# Teichumbau von 8 kbm auf 34 kbm



## bms15606 (14. Okt. 2012)

Nachdem wir beim letzten TT in Grabow viele nette Teichianer kennengelernt haben, wollen wir uns nun endlich auch mal offizell vorstellen. 

Angefangen hat alles mit dem Bau eines Gartenteich (8 kbm) mit Goldfischen und __ Shubunkin. Als der erste Koi einzog, begann die Spirale sich zu drehen. Die vorhandene Filtertechnik stieß bald an Ihre Grenzen (Druckfilter 20.000 Liter). Ein neuer größerer Filter musste her und wir entschieden uns erneut für einen Druckfilter (50.000 Liter). Aber wie das so ist, wenn man erst einmal mit Kois angefangen hat kommt man nicht mehr los. Weitere Kois wurden gekauft.  Doch irgendwann muss man sich entscheiden. So wurde die Idee für einen größeren Teich immer konkreter. Fast zwei Jahre haben wir uns hier im Forum belesen und immer wieder inspirieren lassen. Am 17.12.2009 war es soweit und der Teichbau begann. Nach einem Jahr Bauzeit hatten wir es endlich geschafft. Bilder findet Ihr in unserem Useralbum. 

Ein herzliches Dankeschön geht an unsere Helfer, die uns immer wieder tatkräftig unterstützt haben.


----------



## Eva-Maria (14. Okt. 2012)

*AW: Teichumbau von 8 kbm auf 34 kbm*

moin Kirsten & Jens,
habe mir gerade Euer Album angeschaut...
mir wurde beim Anschauen des Teichbaus schon ganz schwindlig,
was für ein Kraftakt, Respekt!!!!
Wann ist denn das TT bei Euch? So eine Anlage muß man mal life gesehen haben
Einen schönen Sonntag wünsche ich noch


----------



## bms15606 (14. Okt. 2012)

*AW: Teichumbau von 8 kbm auf 34 kbm*

Hallo Eva-Maria,
ja Du hast recht, es war schon anstrengend, aber es hat sich gelohnt. Wir sind zufrieden. 

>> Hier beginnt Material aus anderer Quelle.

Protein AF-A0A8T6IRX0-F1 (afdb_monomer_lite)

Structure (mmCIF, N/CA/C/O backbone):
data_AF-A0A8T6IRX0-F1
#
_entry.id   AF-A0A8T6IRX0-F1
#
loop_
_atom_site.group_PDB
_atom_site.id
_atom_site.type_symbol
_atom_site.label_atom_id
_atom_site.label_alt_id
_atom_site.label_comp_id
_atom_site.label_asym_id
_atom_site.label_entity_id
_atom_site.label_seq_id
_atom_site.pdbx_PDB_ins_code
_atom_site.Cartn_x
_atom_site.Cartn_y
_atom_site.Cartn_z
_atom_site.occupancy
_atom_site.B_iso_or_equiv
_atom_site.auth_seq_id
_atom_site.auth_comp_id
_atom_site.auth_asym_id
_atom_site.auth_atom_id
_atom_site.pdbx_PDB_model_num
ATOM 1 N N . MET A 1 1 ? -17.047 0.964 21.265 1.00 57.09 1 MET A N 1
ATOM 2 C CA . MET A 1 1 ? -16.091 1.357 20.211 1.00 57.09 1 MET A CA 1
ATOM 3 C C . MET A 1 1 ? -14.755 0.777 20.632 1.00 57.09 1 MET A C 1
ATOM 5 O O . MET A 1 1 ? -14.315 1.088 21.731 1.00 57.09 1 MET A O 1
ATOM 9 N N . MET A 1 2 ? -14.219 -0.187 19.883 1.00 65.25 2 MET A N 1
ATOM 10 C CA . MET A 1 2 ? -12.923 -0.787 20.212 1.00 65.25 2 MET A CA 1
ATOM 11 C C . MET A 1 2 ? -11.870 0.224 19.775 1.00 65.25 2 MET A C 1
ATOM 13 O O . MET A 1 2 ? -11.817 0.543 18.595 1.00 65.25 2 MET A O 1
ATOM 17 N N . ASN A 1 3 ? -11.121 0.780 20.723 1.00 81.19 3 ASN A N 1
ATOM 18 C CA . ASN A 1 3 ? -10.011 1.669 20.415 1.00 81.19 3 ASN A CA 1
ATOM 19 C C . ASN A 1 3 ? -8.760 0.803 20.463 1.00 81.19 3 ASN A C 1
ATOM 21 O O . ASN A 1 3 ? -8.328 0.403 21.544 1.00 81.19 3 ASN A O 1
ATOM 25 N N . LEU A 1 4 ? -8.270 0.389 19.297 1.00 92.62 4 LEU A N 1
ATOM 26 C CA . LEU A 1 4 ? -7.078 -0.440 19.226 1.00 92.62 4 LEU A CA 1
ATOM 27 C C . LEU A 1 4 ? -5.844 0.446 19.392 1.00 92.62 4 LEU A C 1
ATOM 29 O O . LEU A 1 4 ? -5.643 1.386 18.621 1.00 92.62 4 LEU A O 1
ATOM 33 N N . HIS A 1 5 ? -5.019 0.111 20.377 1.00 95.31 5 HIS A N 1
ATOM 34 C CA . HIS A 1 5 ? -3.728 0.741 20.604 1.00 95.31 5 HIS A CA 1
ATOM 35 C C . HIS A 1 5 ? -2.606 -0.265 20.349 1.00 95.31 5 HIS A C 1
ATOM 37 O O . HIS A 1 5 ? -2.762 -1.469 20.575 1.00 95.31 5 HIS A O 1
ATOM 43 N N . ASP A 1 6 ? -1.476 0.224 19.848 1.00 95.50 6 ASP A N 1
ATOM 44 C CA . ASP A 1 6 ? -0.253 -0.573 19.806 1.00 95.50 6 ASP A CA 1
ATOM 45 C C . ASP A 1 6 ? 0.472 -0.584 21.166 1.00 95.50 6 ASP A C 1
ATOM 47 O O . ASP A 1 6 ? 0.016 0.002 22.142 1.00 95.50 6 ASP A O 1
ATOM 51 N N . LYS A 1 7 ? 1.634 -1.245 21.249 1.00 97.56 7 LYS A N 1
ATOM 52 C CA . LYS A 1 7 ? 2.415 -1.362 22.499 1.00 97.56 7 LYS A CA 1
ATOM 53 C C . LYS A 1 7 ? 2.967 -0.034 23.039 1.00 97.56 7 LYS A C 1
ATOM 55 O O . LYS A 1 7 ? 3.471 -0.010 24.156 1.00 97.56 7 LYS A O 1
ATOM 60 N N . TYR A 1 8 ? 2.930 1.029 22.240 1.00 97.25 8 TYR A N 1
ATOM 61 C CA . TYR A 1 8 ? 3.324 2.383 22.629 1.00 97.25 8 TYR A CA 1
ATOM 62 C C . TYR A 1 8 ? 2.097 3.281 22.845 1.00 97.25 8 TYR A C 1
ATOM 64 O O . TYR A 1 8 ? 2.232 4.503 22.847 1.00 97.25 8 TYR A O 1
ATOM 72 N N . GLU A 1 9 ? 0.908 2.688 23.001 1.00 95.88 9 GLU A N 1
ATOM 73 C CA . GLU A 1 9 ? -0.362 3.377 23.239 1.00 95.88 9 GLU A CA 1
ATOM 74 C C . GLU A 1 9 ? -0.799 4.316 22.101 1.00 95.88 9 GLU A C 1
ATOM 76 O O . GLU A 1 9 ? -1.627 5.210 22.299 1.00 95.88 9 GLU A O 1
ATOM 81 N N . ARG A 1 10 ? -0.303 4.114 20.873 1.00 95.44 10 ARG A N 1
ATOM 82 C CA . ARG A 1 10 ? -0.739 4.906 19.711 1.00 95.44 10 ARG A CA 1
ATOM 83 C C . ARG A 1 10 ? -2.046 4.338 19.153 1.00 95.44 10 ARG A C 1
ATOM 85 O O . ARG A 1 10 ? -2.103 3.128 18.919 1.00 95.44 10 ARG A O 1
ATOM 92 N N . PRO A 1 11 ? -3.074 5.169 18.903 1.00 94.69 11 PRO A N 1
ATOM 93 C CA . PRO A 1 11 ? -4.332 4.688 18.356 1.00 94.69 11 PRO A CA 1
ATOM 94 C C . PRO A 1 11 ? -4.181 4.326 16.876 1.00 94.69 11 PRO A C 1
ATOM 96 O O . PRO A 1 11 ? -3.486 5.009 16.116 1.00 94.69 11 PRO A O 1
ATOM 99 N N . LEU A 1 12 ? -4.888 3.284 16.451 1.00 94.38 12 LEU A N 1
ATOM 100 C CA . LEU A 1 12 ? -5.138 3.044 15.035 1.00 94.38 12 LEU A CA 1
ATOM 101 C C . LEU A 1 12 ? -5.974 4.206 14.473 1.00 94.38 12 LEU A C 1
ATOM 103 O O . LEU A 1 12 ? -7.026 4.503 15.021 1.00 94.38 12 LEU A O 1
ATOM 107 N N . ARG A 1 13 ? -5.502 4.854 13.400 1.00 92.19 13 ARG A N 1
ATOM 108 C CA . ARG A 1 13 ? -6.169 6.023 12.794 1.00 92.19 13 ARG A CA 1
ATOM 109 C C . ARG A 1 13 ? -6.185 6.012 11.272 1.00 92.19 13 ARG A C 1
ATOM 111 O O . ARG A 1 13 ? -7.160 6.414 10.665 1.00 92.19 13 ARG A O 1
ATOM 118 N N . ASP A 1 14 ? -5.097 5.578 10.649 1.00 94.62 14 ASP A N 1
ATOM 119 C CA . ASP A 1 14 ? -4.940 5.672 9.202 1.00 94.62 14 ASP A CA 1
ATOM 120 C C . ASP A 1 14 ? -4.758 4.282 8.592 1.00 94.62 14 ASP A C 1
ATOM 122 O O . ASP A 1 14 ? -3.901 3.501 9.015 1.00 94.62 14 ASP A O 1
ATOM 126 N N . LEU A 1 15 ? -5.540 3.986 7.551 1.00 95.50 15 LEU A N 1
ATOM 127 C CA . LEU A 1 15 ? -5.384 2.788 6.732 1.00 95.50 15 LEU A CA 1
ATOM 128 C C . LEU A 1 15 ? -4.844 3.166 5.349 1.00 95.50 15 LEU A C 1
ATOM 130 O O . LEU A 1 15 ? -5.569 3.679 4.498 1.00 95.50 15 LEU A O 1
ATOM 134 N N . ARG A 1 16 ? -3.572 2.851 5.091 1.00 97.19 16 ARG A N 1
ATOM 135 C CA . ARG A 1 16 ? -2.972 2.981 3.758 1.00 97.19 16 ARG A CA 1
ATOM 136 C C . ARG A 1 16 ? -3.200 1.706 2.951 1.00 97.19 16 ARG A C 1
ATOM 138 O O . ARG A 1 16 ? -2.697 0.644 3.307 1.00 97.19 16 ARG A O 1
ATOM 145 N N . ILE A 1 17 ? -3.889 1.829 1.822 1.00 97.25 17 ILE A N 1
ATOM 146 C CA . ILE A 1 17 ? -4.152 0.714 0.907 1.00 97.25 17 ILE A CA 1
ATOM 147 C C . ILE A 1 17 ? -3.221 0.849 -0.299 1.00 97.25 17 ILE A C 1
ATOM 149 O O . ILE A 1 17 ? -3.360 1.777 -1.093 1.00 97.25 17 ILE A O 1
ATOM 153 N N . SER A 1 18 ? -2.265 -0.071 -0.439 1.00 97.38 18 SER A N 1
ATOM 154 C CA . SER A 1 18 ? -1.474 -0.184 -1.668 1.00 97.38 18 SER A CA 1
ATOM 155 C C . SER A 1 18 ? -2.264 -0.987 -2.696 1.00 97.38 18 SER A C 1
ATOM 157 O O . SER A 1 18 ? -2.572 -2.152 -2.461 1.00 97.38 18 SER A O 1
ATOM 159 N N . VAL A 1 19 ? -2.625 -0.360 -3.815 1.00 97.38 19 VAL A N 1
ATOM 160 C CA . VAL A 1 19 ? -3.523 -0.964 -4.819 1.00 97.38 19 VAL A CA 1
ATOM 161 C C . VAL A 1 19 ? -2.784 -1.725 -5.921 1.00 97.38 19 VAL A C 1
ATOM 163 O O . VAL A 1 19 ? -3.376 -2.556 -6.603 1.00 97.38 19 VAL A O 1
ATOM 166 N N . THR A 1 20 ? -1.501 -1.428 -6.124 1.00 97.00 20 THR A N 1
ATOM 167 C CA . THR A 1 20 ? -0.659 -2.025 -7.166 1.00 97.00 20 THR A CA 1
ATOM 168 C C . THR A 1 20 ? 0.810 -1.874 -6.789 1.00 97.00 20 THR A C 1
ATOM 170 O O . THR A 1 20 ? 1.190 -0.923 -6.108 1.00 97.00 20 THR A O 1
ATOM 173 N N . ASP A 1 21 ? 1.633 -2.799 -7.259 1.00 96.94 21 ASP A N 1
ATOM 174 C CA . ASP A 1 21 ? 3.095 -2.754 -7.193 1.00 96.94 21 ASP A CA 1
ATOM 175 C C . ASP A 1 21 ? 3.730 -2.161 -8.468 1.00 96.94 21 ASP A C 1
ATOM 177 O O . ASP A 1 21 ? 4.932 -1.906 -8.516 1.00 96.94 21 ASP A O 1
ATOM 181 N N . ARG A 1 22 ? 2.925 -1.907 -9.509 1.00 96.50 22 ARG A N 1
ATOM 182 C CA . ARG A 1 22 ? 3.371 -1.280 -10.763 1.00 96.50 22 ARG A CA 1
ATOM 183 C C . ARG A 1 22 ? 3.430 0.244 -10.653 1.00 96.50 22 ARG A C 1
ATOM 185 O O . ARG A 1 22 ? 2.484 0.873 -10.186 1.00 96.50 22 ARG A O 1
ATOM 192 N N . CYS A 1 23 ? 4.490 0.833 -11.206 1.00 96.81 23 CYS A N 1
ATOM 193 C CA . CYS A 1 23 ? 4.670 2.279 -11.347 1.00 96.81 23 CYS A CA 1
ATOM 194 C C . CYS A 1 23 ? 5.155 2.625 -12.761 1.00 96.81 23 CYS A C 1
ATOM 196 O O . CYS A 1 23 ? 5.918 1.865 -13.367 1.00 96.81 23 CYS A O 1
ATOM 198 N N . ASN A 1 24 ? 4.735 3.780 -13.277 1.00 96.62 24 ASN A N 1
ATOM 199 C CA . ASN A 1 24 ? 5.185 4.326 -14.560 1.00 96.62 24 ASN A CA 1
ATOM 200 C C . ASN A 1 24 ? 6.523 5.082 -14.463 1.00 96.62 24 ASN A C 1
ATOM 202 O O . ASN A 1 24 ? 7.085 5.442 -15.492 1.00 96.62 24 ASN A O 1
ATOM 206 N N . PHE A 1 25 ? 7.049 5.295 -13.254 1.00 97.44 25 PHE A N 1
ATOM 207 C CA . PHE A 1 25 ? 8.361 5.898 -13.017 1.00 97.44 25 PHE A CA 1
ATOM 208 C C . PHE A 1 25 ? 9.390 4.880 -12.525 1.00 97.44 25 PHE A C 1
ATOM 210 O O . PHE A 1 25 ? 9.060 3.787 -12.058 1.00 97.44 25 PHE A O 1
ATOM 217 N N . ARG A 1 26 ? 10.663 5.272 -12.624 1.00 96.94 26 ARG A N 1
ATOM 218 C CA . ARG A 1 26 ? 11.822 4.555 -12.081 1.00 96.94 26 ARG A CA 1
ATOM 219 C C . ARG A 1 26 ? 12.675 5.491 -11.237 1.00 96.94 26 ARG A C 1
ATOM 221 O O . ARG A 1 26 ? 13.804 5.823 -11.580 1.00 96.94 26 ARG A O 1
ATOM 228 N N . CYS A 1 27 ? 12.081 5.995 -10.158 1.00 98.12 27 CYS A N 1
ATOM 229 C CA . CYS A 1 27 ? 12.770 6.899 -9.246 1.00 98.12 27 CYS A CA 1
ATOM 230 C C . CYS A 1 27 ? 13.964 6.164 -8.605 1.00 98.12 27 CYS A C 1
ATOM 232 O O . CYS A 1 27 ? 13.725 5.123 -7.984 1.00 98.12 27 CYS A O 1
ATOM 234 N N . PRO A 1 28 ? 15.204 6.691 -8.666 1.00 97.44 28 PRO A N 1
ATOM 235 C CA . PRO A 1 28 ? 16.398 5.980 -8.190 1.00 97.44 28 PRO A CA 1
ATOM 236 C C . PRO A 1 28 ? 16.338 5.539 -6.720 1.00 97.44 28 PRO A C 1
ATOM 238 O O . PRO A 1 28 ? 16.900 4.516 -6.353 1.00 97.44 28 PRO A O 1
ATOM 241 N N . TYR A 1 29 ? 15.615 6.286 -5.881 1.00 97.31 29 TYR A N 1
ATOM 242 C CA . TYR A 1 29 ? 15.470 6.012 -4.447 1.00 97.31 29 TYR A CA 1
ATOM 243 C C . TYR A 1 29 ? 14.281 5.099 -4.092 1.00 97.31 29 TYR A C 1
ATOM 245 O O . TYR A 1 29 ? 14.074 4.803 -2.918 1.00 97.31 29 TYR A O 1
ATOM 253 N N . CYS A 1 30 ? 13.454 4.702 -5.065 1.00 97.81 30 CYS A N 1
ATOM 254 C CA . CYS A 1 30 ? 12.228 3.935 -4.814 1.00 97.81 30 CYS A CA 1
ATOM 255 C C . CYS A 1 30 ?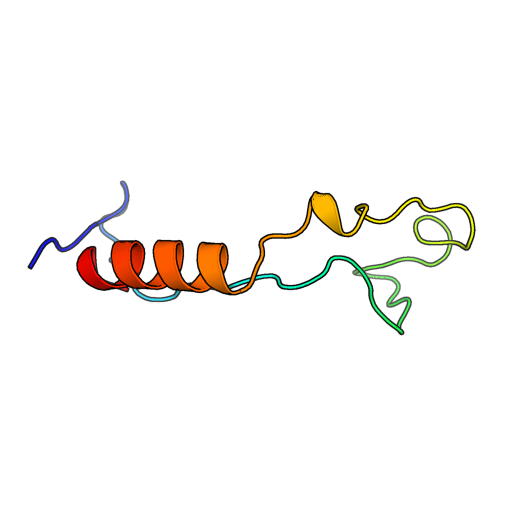 12.125 2.706 -5.718 1.00 97.81 30 CYS A C 1
ATOM 257 O O . CYS A 1 30 ? 12.035 1.587 -5.223 1.00 97.81 30 CYS A O 1
ATOM 259 N N . MET A 1 31 ? 12.174 2.909 -7.035 1.00 97.75 31 MET A N 1
ATOM 260 C CA . MET A 1 31 ? 12.135 1.843 -8.037 1.00 97.75 31 MET A CA 1
ATOM 261 C C . MET A 1 31 ? 13.301 2.016 -9.018 1.00 97.75 31 MET A C 1
ATOM 263 O O . MET A 1 31 ? 13.070 2.428 -10.158 1.00 97.75 31 MET A O 1
ATOM 267 N N . PRO A 1 32 ? 14.550 1.757 -8.584 1.00 97.56 32 PRO A N 1
ATOM 268 C CA . PRO A 1 32 ? 15.731 1.885 -9.436 1.00 97.56 32 PRO A CA 1
ATOM 269 C C . PRO A 1 32 ? 15.614 0.999 -10.681 1.00 97.56 32 PRO A C 1
ATOM 271 O O . PRO A 1 32 ? 15.168 -0.152 -10.603 1.00 97.56 32 PRO A O 1
ATOM 274 N N . ALA A 1 33 ? 15.985 1.544 -11.840 1.00 96.94 33 ALA A N 1
ATOM 275 C CA . ALA A 1 33 ? 15.773 0.898 -13.135 1.00 96.94 33 ALA A CA 1
ATOM 276 C C . ALA A 1 33 ? 16.603 -0.383 -13.297 1.00 96.94 33 ALA A C 1
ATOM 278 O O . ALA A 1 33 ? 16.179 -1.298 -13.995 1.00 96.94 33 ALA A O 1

Zum Thema TT - wir können ja erst einmal klein anfangen. Ihr wolltet doch schon lange mal auf unsere schöne Insel kommen .


----------



## Mathias2508 (14. Okt. 2012)

*AW: Teichumbau von 8 kbm auf 34 kbm*

Moin ihr 2 Rüganer ,
da kann ich mich Eva nur anschliessen,echt großartig was ihr da gebaut habt.
Wenn ich Heike die Bilder von eurem Teich zeige,kann ich wohl schonmal mein Grabgerät schärfen.


----------



## bms15606 (14. Okt. 2012)

*AW: Teichumbau von 8 kbm auf 34 kbm*

Hallo Mathias
Na ich denke mal das da grössere Geräte sehr hilfreich wären. schon das feintuning hat uns einige kbm erdbewegung eingebracht.


----------



## Thundergirl (14. Okt. 2012)

*AW: Teichumbau von 8 kbm auf 34 kbm*

Hallo Ihr zwei,

sieht echt gut aus euer Koiteich. Besonders der Wasserfall gefällt mir. Hammer.

Wer braucht schon einen Bagger zum Koiteich bauen. Spaten reicht doch völlig aus. Selbst ist die Frau, würde ich sagen.


----------



## Mathias2508 (14. Okt. 2012)

*AW: Teichumbau von 8 kbm auf 34 kbm*

Hallo Kirsten und Jens,
größere Gerätschaften sind bei dieser Größenordnung sicherlich von Vorteil .

Wieviele Schichten GFK habt ihr denn aufgetragen?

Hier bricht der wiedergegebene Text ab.